Task objective
When you reach the line with "ATOM 103 C C" in the data below, begin printing lines exactly, and stop once the line with "ATOM 121 C CA" has been printed.
╔══
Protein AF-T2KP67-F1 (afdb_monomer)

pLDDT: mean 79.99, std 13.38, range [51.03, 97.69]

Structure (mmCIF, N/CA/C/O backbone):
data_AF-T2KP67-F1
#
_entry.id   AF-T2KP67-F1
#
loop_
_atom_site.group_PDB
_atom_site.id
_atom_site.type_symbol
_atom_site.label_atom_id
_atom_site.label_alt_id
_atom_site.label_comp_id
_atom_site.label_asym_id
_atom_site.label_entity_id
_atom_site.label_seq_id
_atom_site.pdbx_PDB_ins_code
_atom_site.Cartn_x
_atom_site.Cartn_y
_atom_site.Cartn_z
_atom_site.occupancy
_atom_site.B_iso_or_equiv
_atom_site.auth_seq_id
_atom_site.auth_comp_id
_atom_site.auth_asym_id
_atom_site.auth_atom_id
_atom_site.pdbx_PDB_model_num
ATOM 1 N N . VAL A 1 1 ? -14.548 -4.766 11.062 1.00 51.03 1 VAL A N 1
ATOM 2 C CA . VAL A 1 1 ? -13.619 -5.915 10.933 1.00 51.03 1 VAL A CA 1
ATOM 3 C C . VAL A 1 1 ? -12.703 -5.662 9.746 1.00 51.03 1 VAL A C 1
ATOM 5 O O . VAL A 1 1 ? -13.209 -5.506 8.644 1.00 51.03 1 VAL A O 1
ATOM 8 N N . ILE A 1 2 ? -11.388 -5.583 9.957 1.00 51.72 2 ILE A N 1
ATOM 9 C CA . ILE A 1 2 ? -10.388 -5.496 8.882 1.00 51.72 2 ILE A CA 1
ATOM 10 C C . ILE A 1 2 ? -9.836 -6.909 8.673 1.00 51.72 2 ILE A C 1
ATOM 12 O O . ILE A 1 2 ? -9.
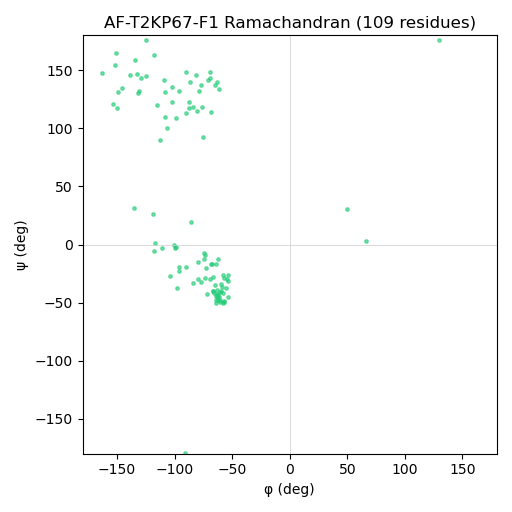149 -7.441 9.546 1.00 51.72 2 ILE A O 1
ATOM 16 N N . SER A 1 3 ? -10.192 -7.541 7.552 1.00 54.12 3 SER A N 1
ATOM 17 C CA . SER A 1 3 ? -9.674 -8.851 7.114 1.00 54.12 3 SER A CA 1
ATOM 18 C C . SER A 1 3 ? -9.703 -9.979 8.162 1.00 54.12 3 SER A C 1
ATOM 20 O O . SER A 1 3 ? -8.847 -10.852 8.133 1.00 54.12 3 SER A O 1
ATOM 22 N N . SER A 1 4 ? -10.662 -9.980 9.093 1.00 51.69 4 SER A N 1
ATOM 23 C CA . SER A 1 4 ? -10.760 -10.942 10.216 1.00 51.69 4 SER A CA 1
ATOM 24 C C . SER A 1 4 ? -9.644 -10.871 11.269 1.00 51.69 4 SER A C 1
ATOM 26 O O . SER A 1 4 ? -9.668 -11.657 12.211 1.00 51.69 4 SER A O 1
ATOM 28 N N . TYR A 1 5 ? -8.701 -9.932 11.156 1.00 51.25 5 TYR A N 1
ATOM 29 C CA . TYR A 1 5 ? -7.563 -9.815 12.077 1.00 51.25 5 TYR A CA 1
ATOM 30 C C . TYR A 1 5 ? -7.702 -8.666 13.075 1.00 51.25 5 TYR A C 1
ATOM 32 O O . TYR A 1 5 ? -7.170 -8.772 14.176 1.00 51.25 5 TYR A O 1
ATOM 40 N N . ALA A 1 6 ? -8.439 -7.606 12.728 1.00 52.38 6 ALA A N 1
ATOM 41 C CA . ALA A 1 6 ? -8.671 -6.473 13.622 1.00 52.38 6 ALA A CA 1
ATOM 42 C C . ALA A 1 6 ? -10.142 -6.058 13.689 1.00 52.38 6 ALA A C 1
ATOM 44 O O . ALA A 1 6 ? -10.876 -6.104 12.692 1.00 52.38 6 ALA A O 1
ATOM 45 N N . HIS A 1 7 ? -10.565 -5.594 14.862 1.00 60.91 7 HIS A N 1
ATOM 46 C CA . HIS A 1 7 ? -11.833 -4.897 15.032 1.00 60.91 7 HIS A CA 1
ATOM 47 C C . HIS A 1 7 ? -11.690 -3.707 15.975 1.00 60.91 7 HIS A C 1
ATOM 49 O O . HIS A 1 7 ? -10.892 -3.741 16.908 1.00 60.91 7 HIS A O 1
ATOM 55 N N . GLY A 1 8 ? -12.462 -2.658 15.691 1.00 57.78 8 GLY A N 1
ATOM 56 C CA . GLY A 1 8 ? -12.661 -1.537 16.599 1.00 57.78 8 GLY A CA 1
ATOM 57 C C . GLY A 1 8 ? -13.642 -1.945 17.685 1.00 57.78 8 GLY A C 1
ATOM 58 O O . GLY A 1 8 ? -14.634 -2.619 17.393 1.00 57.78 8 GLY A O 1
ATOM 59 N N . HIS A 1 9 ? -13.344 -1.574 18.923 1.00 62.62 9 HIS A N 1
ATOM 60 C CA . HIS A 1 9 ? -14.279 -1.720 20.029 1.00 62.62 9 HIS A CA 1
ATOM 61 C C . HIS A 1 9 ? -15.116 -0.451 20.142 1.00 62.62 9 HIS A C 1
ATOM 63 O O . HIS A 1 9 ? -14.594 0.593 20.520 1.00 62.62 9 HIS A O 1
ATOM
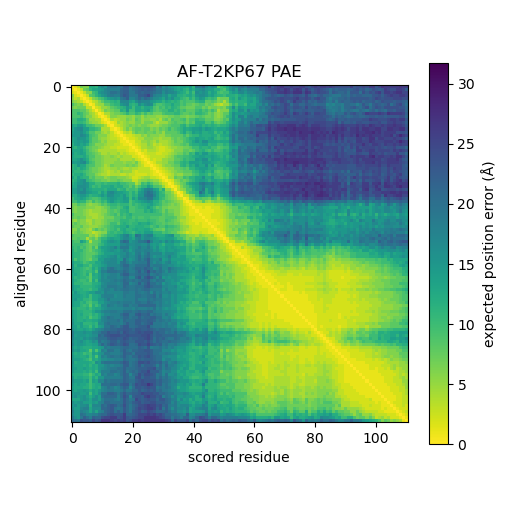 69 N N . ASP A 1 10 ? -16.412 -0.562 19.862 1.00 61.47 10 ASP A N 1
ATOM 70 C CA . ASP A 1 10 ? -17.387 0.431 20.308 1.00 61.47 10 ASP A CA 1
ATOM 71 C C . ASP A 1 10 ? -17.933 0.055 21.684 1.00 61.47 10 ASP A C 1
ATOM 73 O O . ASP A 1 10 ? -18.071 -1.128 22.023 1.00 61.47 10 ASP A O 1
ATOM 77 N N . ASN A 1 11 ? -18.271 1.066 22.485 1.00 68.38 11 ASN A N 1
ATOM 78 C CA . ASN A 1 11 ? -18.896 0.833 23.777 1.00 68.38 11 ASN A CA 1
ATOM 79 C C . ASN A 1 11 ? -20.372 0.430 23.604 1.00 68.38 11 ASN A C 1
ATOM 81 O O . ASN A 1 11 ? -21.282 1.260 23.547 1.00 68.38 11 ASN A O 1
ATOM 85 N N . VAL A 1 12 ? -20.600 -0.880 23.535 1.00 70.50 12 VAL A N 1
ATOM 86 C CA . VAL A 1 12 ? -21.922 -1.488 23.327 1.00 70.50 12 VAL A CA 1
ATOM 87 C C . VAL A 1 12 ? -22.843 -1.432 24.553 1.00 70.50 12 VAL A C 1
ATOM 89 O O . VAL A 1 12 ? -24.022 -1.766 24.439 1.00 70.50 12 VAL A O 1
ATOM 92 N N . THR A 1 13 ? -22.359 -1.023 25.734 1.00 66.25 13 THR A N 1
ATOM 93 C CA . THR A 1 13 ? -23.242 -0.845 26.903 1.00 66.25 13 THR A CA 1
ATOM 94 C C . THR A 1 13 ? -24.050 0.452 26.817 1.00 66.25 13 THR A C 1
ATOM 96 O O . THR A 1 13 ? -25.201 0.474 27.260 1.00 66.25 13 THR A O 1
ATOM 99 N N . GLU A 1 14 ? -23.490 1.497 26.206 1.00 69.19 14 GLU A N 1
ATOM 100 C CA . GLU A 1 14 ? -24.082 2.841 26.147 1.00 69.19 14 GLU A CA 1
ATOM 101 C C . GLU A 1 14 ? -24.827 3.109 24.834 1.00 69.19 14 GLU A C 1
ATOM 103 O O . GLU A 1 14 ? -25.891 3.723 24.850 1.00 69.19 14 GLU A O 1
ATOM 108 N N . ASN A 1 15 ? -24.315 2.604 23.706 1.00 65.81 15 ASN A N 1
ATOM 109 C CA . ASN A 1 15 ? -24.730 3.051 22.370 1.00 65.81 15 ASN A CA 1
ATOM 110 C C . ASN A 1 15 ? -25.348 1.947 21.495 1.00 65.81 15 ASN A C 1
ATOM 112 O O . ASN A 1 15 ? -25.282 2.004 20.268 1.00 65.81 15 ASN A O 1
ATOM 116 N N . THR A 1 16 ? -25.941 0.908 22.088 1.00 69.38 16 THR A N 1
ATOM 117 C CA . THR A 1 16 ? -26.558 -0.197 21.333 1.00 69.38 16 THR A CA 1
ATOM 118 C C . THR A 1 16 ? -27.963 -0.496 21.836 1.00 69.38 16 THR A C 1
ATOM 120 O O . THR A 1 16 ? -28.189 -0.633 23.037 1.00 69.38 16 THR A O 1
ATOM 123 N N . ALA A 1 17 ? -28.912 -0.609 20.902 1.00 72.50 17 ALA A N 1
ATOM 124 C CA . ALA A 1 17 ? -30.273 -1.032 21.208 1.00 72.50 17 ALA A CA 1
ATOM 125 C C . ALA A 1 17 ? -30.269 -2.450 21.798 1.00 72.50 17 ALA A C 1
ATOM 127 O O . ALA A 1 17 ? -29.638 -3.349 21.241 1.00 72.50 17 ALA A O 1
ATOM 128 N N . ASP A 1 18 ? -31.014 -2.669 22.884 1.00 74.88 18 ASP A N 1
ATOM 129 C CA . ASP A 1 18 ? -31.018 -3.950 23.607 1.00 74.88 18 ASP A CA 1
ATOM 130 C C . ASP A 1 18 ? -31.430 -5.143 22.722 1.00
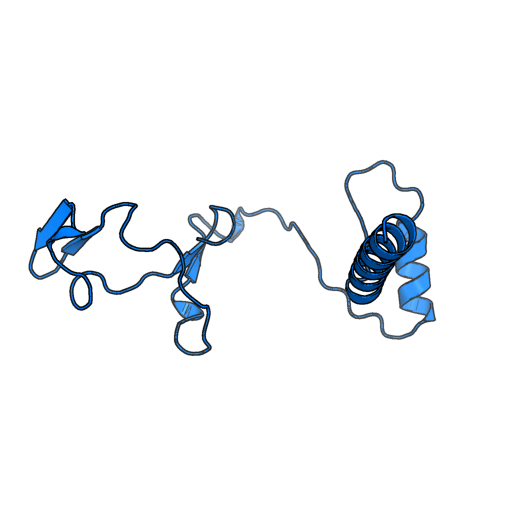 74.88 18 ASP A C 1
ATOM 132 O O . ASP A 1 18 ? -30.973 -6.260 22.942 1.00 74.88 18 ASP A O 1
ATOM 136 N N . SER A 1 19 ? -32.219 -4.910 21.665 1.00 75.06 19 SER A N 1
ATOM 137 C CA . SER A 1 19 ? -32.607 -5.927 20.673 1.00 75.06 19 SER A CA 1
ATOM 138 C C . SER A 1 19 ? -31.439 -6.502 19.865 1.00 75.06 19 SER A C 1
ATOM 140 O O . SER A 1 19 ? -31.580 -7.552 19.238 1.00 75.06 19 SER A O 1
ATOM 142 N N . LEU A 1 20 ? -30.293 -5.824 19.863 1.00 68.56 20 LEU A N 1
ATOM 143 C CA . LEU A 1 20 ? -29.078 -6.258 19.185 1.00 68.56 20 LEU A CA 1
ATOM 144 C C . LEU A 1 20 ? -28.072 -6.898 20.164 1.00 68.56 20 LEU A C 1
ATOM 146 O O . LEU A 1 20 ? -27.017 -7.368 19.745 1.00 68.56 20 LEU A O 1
╚══
╔══
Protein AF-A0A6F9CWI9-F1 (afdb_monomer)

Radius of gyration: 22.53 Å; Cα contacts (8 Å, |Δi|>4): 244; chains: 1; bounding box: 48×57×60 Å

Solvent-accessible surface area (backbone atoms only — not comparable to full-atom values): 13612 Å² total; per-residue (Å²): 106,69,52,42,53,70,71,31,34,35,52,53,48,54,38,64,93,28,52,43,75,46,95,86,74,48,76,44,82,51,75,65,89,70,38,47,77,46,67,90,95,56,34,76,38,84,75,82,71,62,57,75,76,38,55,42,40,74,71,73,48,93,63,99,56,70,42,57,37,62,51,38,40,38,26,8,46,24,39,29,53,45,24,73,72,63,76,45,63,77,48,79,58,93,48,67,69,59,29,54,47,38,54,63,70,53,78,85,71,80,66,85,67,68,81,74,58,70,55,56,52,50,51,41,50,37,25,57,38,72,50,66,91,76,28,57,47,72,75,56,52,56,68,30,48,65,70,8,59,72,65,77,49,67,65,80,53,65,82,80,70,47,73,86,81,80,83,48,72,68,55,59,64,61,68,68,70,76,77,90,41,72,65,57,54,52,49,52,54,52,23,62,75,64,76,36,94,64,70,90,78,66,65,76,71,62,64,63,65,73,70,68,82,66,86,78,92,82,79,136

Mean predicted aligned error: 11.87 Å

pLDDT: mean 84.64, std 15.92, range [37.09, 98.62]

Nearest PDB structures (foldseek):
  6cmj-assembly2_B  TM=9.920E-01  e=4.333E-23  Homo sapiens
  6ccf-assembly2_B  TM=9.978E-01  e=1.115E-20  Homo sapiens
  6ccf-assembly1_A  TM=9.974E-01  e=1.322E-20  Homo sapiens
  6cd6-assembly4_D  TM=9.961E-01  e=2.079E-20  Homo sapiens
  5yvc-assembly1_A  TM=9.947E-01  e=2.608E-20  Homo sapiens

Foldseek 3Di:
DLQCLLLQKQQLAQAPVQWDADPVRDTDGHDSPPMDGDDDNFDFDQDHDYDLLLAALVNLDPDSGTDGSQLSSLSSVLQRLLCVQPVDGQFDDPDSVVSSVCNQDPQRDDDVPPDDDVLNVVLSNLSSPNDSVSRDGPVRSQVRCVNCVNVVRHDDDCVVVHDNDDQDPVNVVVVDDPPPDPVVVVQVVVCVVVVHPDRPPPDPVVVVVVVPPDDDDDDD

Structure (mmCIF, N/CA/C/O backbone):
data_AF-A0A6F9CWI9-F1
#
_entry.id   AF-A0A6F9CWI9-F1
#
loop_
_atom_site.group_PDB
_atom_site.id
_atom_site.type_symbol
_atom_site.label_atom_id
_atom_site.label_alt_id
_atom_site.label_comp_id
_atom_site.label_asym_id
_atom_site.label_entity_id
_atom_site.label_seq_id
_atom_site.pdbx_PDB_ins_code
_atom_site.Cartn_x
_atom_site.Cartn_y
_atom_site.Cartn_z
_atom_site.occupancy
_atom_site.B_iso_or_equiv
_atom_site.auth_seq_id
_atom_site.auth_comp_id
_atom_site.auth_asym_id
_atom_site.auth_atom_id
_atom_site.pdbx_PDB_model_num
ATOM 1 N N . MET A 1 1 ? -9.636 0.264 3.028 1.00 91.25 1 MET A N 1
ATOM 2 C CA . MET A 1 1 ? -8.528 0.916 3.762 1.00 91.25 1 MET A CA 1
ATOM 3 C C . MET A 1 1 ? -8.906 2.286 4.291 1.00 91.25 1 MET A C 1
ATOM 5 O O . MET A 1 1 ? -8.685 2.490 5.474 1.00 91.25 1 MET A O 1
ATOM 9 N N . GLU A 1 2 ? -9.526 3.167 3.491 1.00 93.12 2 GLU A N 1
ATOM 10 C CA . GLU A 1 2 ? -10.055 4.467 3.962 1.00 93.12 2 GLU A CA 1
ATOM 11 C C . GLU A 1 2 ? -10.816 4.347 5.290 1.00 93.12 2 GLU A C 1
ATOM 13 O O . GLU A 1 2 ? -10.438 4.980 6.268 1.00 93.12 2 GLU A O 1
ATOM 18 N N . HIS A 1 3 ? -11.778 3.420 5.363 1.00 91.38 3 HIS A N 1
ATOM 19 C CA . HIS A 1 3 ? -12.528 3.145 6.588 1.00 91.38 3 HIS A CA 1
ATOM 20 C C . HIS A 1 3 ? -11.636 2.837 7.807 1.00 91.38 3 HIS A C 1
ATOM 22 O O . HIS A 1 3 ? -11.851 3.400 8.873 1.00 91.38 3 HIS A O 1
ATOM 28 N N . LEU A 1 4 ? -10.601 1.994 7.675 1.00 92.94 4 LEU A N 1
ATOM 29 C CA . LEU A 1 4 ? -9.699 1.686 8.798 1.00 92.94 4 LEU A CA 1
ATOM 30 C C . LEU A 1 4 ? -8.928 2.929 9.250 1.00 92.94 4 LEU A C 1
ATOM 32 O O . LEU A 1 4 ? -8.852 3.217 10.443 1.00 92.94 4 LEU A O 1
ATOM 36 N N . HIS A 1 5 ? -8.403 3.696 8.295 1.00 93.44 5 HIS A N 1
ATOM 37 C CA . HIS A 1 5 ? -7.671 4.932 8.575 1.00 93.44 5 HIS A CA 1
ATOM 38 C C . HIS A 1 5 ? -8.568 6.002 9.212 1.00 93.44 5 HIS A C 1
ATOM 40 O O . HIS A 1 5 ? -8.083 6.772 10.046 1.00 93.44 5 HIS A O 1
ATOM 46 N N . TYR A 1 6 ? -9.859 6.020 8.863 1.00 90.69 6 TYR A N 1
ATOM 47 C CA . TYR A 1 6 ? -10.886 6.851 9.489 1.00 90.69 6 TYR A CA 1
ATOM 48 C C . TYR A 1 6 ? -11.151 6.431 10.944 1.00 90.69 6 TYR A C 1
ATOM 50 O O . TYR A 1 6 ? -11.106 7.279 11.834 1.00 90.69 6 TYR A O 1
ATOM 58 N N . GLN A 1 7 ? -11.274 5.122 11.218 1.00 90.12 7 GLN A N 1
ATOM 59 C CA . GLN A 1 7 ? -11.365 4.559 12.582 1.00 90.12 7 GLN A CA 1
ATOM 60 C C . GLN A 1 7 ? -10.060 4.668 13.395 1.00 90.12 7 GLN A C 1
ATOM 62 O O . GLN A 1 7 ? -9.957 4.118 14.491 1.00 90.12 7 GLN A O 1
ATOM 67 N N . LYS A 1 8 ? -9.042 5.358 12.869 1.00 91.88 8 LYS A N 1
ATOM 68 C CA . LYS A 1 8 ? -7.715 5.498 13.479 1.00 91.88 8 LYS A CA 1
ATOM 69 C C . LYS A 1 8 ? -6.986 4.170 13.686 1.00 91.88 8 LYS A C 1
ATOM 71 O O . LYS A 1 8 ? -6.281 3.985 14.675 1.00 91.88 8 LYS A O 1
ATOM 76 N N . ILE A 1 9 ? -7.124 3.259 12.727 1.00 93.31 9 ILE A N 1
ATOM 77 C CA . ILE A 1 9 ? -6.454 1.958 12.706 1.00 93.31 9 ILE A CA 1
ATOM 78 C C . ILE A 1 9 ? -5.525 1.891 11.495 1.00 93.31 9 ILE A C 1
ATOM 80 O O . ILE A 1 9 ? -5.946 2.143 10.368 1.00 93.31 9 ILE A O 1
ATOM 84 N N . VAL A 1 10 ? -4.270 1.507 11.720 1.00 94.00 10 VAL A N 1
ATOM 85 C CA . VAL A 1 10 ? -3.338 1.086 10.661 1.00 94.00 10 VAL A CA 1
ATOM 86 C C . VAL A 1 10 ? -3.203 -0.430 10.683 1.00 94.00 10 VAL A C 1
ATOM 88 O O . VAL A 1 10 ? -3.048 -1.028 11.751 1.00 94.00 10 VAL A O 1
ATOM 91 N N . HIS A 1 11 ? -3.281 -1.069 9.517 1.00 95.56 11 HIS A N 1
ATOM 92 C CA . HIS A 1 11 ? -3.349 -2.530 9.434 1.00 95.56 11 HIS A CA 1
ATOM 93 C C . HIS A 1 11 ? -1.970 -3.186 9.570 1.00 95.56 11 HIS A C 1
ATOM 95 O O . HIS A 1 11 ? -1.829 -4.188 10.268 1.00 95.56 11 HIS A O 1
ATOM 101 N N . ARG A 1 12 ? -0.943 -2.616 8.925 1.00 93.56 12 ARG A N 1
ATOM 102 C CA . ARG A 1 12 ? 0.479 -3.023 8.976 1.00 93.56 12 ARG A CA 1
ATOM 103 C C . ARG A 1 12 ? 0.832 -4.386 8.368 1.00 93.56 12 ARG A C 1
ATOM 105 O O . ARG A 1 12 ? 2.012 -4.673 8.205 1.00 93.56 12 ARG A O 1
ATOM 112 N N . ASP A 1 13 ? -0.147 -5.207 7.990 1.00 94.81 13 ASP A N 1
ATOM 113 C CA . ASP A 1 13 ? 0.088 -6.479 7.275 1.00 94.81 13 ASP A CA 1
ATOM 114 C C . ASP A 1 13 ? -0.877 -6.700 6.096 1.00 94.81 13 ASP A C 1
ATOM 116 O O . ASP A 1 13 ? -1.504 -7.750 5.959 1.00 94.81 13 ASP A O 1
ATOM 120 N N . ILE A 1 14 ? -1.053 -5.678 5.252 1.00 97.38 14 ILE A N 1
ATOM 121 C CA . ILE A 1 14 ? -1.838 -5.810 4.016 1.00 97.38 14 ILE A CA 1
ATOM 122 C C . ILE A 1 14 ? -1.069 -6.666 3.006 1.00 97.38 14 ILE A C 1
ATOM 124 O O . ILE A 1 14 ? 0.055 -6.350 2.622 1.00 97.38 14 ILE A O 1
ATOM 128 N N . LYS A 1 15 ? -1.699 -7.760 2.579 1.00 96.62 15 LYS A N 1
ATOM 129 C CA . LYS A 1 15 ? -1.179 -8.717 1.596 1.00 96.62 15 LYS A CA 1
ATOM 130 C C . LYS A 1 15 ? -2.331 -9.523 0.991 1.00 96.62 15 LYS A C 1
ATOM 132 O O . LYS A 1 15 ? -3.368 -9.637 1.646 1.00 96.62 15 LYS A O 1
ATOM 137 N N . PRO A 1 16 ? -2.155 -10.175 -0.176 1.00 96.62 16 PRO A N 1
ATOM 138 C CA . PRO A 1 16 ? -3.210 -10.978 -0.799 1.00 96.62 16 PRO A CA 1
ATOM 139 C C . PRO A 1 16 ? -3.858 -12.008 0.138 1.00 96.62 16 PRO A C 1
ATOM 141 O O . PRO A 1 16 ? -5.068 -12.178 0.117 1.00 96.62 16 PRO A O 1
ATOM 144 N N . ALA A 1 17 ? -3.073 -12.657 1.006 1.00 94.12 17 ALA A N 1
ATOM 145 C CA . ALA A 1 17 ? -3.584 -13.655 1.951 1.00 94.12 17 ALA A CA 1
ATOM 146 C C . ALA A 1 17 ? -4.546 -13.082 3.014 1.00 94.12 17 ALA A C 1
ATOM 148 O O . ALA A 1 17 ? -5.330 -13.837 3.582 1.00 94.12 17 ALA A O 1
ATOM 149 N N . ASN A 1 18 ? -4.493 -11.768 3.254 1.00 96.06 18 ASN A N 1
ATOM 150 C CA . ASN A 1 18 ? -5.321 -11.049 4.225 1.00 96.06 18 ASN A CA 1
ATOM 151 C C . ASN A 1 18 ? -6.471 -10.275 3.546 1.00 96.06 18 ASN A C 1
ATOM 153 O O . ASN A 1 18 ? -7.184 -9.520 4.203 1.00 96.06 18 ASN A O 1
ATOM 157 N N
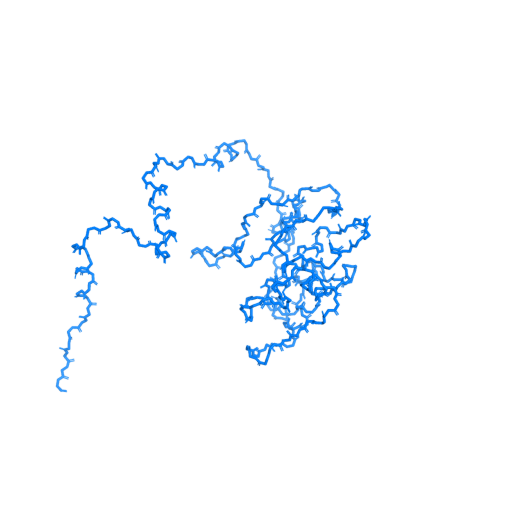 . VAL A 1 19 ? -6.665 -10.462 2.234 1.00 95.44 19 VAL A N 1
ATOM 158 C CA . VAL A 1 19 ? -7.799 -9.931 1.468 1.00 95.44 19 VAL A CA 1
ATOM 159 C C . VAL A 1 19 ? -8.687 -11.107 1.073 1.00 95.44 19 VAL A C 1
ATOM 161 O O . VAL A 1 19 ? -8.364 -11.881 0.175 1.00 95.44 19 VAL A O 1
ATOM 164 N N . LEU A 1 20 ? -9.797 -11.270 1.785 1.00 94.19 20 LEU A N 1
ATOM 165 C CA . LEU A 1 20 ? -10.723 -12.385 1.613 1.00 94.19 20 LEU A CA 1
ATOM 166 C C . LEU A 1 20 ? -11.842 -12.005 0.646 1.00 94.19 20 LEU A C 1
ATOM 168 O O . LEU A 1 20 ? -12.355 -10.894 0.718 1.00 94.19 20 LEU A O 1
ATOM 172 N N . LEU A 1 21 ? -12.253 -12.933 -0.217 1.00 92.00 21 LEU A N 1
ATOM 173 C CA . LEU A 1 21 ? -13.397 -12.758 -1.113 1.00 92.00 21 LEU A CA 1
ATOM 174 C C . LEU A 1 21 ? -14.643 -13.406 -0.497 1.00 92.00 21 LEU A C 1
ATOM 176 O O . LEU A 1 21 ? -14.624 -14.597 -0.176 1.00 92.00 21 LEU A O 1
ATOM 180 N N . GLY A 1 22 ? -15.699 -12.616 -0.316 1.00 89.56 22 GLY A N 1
╚══
Completed task
ATOM 103 C C . ARG A 1 12 ? 0.832 -4.386 8.368 1.00 93.56 12 ARG A C 1
ATOM 105 O O . ARG A 1 12 ? 2.012 -4.673 8.205 1.00 93.56 12 ARG A O 1
ATOM 112 N N . ASP A 1 13 ? -0.147 -5.207 7.990 1.00 94.81 13 ASP A N 1
ATOM 113 C CA . ASP A 1 13 ? 0.088 -6.479 7.275 1.00 94.81 13 ASP A CA 1
ATOM 114 C C . ASP A 1 13 ? -0.877 -6.700 6.096 1.00 94.81 13 ASP A C 1
ATOM 116 O O . ASP A 1 13 ? -1.504 -7.750 5.959 1.00 94.81 13 ASP A O 1
ATOM 120 N N . ILE A 1 14 ? -1.053 -5.678 5.252 1.00 97.38 14 ILE A N 1
ATOM 121 C CA . ILE A 1 14 ? -1.838 -5.810 4.016 1.00 97.38 14 ILE A CA 1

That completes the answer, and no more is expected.